Task details:
Using the data that follows, return exactly the lines from the one that contains "ATOM 51 N N" through the one that contains "ATOM 62 C CA", ends included.

[Records contained in a dataset]
=== Begin Enclosure ===

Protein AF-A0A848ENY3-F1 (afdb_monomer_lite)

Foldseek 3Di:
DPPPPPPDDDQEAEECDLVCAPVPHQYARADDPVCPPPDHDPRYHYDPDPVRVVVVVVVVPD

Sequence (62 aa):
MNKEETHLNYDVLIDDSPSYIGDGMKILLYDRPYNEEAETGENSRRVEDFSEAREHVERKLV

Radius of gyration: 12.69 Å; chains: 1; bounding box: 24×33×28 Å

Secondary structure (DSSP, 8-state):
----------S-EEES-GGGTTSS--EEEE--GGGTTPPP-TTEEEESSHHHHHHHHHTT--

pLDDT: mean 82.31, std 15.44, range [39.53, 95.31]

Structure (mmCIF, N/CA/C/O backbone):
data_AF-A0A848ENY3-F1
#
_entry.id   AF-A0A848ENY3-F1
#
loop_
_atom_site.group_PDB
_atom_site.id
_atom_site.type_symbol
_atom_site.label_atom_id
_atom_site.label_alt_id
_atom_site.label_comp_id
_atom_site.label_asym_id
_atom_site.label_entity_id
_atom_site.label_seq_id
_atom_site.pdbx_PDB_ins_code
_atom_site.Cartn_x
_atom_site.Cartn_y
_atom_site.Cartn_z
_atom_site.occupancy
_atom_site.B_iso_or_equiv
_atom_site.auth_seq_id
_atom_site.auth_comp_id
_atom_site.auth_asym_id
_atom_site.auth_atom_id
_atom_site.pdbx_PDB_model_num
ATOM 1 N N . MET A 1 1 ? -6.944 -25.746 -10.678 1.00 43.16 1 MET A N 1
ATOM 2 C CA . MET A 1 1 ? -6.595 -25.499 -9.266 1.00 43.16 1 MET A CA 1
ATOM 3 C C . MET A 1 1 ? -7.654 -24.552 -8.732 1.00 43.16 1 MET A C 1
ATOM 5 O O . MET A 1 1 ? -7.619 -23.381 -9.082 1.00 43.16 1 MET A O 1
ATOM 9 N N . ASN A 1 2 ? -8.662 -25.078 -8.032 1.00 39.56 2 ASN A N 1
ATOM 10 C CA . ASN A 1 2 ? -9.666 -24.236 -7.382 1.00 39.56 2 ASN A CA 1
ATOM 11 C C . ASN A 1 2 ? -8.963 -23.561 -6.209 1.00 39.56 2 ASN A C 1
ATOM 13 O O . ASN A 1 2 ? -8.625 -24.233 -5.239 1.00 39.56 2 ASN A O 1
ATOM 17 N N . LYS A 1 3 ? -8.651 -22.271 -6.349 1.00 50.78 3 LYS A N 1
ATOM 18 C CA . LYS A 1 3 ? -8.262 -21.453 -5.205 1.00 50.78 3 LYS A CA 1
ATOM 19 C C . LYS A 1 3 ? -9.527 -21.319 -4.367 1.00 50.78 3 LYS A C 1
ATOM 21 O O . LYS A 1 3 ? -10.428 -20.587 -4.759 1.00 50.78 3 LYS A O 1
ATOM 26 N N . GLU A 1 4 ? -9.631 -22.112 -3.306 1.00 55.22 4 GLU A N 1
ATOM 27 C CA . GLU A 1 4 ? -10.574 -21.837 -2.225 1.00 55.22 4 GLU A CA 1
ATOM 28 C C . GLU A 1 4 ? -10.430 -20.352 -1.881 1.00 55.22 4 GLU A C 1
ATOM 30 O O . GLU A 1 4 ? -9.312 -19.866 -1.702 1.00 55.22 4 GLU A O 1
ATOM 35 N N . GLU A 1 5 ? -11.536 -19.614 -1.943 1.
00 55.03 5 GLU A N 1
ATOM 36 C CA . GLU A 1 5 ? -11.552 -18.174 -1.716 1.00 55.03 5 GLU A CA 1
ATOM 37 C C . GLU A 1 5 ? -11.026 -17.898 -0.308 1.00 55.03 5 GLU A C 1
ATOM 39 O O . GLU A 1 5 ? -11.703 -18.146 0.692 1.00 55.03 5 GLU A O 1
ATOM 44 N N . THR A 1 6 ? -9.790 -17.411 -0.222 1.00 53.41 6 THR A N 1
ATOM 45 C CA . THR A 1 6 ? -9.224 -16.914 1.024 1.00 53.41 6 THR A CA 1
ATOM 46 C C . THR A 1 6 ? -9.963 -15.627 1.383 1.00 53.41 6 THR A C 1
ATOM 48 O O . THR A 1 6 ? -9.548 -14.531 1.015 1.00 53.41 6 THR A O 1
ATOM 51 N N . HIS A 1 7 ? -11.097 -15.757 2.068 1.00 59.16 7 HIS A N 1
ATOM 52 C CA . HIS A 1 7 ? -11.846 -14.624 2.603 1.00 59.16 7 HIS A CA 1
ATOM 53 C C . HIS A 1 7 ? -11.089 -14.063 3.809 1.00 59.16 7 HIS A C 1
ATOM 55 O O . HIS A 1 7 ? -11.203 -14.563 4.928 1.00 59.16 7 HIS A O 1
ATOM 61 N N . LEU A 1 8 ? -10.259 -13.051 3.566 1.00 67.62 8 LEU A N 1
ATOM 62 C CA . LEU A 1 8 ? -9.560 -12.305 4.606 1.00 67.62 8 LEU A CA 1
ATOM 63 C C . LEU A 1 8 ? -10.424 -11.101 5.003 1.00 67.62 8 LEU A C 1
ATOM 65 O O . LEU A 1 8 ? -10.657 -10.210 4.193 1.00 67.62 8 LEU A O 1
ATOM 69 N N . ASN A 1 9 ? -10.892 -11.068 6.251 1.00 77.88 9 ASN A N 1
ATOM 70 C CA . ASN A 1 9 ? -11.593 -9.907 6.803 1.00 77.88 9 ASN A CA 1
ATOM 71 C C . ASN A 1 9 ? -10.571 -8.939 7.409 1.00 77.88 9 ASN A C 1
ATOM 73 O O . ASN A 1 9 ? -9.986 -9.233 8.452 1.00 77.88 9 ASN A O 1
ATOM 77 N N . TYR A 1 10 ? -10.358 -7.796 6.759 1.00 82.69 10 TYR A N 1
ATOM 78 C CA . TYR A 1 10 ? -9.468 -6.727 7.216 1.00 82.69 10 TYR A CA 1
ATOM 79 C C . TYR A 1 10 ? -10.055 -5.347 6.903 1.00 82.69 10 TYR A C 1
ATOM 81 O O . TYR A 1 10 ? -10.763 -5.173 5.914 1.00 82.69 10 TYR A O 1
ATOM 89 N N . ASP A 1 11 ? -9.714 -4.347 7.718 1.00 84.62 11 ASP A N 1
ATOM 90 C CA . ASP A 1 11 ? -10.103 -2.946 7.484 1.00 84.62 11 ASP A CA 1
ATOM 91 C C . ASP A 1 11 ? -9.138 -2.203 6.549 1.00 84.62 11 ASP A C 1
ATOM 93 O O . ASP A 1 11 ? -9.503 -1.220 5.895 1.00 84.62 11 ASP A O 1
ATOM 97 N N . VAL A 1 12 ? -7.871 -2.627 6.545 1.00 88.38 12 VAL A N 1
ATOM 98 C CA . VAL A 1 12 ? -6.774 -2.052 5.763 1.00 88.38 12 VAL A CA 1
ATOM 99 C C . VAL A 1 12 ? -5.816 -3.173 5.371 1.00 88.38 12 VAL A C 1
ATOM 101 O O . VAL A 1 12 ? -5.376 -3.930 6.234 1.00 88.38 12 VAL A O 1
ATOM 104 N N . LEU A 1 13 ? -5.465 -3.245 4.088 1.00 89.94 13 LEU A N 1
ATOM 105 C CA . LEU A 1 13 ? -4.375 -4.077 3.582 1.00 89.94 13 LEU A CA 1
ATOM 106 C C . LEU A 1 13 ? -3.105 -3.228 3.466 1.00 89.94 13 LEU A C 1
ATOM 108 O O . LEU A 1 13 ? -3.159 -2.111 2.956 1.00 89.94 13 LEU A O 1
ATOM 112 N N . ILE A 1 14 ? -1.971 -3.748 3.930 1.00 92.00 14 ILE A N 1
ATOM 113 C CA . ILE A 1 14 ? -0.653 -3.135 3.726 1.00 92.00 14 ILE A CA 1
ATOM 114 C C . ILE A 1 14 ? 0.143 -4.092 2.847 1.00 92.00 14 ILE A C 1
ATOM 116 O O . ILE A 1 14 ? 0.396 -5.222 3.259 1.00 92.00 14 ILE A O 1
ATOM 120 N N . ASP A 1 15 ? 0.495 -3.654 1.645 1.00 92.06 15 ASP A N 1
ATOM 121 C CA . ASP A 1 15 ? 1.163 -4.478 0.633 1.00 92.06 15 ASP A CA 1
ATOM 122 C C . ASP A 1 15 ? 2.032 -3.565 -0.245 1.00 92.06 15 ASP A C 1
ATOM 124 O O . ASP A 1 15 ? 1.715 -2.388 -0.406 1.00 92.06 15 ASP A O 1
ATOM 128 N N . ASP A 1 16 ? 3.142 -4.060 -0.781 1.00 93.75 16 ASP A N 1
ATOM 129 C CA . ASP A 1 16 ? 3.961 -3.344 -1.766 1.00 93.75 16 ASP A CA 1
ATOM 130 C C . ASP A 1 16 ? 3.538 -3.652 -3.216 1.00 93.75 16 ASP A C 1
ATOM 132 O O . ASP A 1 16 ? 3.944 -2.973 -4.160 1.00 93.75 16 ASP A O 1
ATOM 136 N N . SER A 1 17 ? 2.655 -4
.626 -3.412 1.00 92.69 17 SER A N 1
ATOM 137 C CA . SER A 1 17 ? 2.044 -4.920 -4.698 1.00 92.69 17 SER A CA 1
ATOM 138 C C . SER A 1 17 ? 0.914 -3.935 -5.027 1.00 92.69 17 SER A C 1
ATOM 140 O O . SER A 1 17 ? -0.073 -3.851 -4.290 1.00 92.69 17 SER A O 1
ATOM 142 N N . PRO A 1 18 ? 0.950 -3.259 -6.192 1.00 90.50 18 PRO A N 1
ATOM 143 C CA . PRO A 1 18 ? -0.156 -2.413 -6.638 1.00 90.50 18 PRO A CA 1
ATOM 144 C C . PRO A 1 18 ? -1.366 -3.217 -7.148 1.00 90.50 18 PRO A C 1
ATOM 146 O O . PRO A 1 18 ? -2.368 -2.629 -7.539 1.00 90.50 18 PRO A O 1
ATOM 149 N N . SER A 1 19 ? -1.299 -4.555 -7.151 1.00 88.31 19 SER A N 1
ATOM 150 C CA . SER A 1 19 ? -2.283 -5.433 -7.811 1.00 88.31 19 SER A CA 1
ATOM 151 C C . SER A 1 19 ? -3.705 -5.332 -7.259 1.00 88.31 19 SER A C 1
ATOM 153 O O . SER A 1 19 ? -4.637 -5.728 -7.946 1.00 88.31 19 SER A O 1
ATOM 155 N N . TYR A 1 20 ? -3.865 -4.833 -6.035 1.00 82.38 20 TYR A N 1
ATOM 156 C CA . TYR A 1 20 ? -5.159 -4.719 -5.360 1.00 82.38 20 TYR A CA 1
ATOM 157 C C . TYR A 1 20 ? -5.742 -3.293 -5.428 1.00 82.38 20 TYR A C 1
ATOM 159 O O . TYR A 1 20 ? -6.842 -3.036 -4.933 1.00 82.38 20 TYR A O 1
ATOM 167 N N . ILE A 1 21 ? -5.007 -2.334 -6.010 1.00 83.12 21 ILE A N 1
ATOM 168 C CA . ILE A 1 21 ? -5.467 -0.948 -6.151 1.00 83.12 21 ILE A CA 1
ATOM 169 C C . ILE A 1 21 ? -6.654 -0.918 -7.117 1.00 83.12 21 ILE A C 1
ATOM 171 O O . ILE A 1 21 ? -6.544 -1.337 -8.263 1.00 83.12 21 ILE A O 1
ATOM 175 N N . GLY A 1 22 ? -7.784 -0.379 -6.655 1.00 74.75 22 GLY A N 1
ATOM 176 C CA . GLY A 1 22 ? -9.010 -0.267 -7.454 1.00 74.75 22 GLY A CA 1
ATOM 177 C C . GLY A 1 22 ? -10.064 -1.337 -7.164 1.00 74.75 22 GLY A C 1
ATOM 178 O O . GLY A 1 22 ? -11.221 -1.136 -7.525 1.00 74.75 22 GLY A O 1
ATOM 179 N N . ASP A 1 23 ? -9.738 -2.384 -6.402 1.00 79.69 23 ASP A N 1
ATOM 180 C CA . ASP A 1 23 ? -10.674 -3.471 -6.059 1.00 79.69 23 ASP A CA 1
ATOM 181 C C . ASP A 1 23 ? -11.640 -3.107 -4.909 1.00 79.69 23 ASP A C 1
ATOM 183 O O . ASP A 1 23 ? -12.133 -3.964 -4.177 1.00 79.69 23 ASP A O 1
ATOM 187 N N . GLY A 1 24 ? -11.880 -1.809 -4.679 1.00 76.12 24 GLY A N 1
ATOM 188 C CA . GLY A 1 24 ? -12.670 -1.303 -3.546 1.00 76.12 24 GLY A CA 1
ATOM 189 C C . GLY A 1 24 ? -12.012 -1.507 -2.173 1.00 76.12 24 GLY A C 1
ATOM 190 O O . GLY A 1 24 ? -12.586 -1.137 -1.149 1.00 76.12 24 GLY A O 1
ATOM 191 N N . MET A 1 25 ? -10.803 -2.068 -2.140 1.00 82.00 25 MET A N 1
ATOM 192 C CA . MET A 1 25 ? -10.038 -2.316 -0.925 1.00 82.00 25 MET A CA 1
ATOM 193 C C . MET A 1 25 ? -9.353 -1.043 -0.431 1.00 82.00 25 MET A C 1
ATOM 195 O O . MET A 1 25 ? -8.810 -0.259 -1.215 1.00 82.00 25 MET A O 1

=== End Enclosure ===

Result of the task:
ATOM 51 N N . HIS A 1 7 ? -11.097 -15.757 2.068 1.00 59.16 7 HIS A N 1
ATOM 52 C CA . HIS A 1 7 ? -11.846 -14.624 2.603 1.00 59.16 7 HIS A CA 1
ATOM 53 C C . HIS A 1 7 ? -11.089 -14.063 3.809 1.00 59.16 7 HIS A C 1
ATOM 55 O O . HIS A 1 7 ? -11.203 -14.563 4.928 1.00 59.16 7 HIS A O 1
ATOM 61 N N . LEU A 1 8 ? -10.259 -13.051 3.566 1.00 67.62 8 LEU A N 1
ATOM 62 C CA . LEU A 1 8 ? -9.560 -12.305 4.606 1.00 67.62 8 LEU A CA 1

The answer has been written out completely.